London ball

Charles Wright: What will the government do next for Transport for London?

With just 18 days to go until Transport for London’s latest bailout deal expires, the pressure and rhetoric rise on all sides.

TfL is big business: carrying four million or more passengers a day on the Tube in normal times, keeping the city moving and supporting jobs across the country. It was also progressing towards self-sufficiency, until Covid revealed the weakness of a system relying on tariffs for 72% of its revenue and left the network dependent on funding from Whitehall.

So what’s going on between TfL, the government and the town hall?


Whitehall has backed TfL with more than £4bn in funding to date, but through ‘contingent’ short-term deals. They say there will be no more bailouts after April next year.

It is this deadline, reluctantly accepted by Sadiq Khan, which poses the major challenge for TfL – to make up for this lost revenue and balance its books in 2023/24.

For the coming financial year, 2022/23, TfL estimates it needs around £1.1 billion in additional aid, including to enable it to comply with its legal obligation to balance its books, which the government recognized.

So the current stalemate is not so much about whether TfL avoids collapse in April, but about the price the government will make the beleaguered network pay for the next bailout.

For the government, the key key requirement is that TfL is identifying between £500,000 and £1 billion a year from April 2023 to close the budget gap, using only the ‘existing’ powers of the mayor and TfL.

This means Khan’s suggestion of a new tax on home deliveries is ruled out, along with his bid for the £500m-a-year vehicle excise duty that Londoners pay to the Treasury, of which only a small part is spent on London roads. The much-discussed ‘border fee’ on non-Londonians driving in the capital was also vetoed, as TfL confirmed at the London Assembly last week.

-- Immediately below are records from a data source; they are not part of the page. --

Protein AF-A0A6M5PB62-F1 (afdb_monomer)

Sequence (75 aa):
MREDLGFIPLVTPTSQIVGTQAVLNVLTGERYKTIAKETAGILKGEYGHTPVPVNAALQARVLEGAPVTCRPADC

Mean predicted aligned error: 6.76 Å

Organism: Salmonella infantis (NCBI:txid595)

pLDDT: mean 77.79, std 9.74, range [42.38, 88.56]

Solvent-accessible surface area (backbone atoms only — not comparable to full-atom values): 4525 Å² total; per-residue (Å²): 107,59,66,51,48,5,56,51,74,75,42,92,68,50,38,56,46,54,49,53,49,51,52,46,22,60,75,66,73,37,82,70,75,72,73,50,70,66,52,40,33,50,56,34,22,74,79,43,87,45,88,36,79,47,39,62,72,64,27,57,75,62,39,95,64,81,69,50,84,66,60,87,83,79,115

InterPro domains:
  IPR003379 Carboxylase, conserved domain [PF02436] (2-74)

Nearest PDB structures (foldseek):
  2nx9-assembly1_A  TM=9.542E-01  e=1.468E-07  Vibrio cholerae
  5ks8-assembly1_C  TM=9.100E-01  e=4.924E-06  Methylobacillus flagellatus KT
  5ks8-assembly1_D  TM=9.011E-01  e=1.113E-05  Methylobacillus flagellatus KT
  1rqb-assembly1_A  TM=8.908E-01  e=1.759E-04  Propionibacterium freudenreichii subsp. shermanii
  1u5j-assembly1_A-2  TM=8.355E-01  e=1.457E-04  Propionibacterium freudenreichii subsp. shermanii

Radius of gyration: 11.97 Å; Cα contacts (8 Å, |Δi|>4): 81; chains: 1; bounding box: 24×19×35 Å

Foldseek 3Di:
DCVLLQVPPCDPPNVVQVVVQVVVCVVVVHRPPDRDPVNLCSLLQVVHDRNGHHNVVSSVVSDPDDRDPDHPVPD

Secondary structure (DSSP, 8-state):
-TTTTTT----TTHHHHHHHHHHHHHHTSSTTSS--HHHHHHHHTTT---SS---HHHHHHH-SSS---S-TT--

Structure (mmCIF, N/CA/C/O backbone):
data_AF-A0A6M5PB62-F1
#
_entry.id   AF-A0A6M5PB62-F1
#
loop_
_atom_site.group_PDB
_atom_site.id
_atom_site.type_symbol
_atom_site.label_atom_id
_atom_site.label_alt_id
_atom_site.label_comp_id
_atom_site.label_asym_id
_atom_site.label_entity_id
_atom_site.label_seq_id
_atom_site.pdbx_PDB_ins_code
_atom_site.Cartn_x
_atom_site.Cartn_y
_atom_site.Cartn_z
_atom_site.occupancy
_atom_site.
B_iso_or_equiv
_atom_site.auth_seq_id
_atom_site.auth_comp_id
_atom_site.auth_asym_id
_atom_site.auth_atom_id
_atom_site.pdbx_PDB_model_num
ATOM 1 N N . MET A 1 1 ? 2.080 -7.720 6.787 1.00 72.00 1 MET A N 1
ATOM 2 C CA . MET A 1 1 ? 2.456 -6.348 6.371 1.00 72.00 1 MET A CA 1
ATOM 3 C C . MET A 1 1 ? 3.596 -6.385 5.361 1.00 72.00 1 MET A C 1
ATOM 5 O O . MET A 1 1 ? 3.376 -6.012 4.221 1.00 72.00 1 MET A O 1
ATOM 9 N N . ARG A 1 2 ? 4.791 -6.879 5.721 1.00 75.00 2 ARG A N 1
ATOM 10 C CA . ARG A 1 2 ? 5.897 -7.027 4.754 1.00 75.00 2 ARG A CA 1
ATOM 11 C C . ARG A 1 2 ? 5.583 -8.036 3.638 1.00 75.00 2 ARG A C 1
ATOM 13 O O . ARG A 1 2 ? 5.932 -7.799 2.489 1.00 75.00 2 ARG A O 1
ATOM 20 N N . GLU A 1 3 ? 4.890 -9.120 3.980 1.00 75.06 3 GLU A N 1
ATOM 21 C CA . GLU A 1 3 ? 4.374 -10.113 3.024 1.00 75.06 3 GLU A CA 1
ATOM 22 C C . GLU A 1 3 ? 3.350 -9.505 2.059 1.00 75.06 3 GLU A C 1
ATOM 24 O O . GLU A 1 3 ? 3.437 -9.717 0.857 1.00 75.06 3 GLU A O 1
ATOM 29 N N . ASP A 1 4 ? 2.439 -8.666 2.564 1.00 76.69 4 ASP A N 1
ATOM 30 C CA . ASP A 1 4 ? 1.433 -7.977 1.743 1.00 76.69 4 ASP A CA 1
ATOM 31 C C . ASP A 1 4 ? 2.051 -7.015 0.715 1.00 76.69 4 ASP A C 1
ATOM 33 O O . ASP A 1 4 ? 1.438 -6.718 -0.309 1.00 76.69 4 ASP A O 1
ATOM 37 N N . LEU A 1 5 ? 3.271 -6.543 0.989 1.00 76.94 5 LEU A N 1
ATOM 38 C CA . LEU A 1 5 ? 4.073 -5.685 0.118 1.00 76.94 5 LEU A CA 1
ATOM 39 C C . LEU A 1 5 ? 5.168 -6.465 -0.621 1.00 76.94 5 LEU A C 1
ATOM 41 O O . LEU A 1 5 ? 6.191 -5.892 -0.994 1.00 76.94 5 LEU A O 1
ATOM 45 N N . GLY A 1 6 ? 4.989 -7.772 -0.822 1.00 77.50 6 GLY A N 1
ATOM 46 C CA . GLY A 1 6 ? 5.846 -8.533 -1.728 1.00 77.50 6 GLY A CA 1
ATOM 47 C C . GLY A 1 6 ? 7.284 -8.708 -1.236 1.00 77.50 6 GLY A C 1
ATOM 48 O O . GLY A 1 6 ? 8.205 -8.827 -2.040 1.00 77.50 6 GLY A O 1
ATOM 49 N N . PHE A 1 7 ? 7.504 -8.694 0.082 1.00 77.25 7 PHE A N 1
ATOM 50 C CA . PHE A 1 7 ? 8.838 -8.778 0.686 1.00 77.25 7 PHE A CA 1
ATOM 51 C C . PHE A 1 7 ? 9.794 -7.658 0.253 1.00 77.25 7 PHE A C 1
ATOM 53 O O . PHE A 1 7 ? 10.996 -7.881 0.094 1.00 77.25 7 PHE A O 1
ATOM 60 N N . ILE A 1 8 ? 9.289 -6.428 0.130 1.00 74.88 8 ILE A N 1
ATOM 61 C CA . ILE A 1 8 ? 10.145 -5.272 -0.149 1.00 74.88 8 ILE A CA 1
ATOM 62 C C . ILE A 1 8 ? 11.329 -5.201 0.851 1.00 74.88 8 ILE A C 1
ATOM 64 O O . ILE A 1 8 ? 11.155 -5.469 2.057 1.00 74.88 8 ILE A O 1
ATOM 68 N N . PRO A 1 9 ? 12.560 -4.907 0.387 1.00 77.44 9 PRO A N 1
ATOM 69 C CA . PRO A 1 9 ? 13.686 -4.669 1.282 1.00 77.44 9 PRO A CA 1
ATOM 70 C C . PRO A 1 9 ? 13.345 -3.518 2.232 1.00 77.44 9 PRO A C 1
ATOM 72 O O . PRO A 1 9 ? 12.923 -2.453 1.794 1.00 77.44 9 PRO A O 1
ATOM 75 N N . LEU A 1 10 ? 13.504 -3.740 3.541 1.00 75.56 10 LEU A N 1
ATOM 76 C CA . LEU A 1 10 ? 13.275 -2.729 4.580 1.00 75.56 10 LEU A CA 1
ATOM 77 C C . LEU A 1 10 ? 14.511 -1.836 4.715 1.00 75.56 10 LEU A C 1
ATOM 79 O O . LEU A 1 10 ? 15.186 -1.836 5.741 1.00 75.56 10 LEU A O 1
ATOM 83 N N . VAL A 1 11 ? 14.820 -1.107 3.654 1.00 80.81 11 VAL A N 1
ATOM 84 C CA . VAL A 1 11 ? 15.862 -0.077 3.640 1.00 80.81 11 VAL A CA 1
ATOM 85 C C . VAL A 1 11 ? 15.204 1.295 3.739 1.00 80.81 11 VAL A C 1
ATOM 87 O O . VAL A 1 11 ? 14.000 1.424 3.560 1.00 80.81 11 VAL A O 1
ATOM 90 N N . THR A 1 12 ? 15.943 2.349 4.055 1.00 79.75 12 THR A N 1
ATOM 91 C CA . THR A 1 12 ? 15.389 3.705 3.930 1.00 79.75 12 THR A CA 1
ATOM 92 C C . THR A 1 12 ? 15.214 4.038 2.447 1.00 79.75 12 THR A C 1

There is more than a little frustration at TfL headquarters that negotiations have not progressed beyond demanding a greater contribution from the mayor to balance the books while ruling out most of the upcoming suggestions.

“The main sticking point is the government’s insistence that City Hall make a bigger contribution,” TfL’s outgoing finance chief Simon Kilonback told the London Assembly last week. “But we haven’t been told what the government will decide on,” he added, perhaps offering a clue as to the reasons for his decision. recently announced departure for the private sector.

The government has also denied TfL any additional capital funding over the next three years, a move network leaders say hampers planning, undermines progress towards the goal of reaching ‘net zero’ of by 2030 and increases ongoing maintenance and renewal costs, making a “controlled decline” even more likely scenario.

Small-scale service cuts are already underway, and the government’s position has khan forced propose fare increases, changes to ticketing arrangements, a reduction in travel concessions for the over 60s and an increase in the council of mayor’s tax precept of around £20 a year from band properties D over the next three years.

With these measures only generating enough cash to close around half of the £500m-a-year funding gap, the government has so far not hesitated.


Government, City Hall and TfL are still a long way off, and the ball is currently in Khan’s court, with a deadline on Wednesday for him to bring more ideas to the table.

Options are limited, according to Kilonback, with Khan considering expanding ultra-low emission and congestion charging zones and/or moving to a more sophisticated road user pricing system.

“Dynamic” Tube fares – prices that vary to match demand – could also be considered and the government will continue to press for progress on so-called driverless trains and changes to TfL’s pension fund to reduce costs, although these are longer-term measures.

There may also be tough negotiations over fare levels and revenue, with the opening of the Elizabeth line this year set to bring in £1.3billion in fares over the next three years – although the figure be well below pre-Covid estimates – and the end of the “work from home” orientation perhaps bringing new momentum.

The process is a stark illustration of the extent to which London’s public transport system is now “micromanaged” by Whitehall, according to Nick Bowes of the Center for London. “The legislation makes it clear that TfL is devolved, but the GLA is circumvented and control exercised through conditions attached to funding instead,” he said. commented.

And if the town hall’s plans do not meet government approval, the final option is “pretty simple”, as TfL chief Andy Byford told members of the London Assembly. “If you don’t have the revenues but you still have the costs, the only option is the cuts. You cannot solve the problem by tightening your belt.


TfL will get through the next financial year, although a six-month deal with the government would allow Whitehall to keep the pressure on in the fall.

But questions remain about the unsustainability of TfL’s pre-Covid funding model, who should pay the subsidy the system will inevitably need and what the balance should be between tariffs and other sources of income as well as wider implications for London and the country if the network is allowed to decline.

How to meet the significant costs of grid decarbonization, if it is to happen by the target date of 2030, is another critical question.

As Kilonback told Assembly members: “We haven’t really discussed the common priorities for the transport system in London, what results we want to achieve and how they should be funded.” To date, political considerations have been at the forefront of discussions about TfL’s future. With the next mayoral election just over two years away, that may remain the case.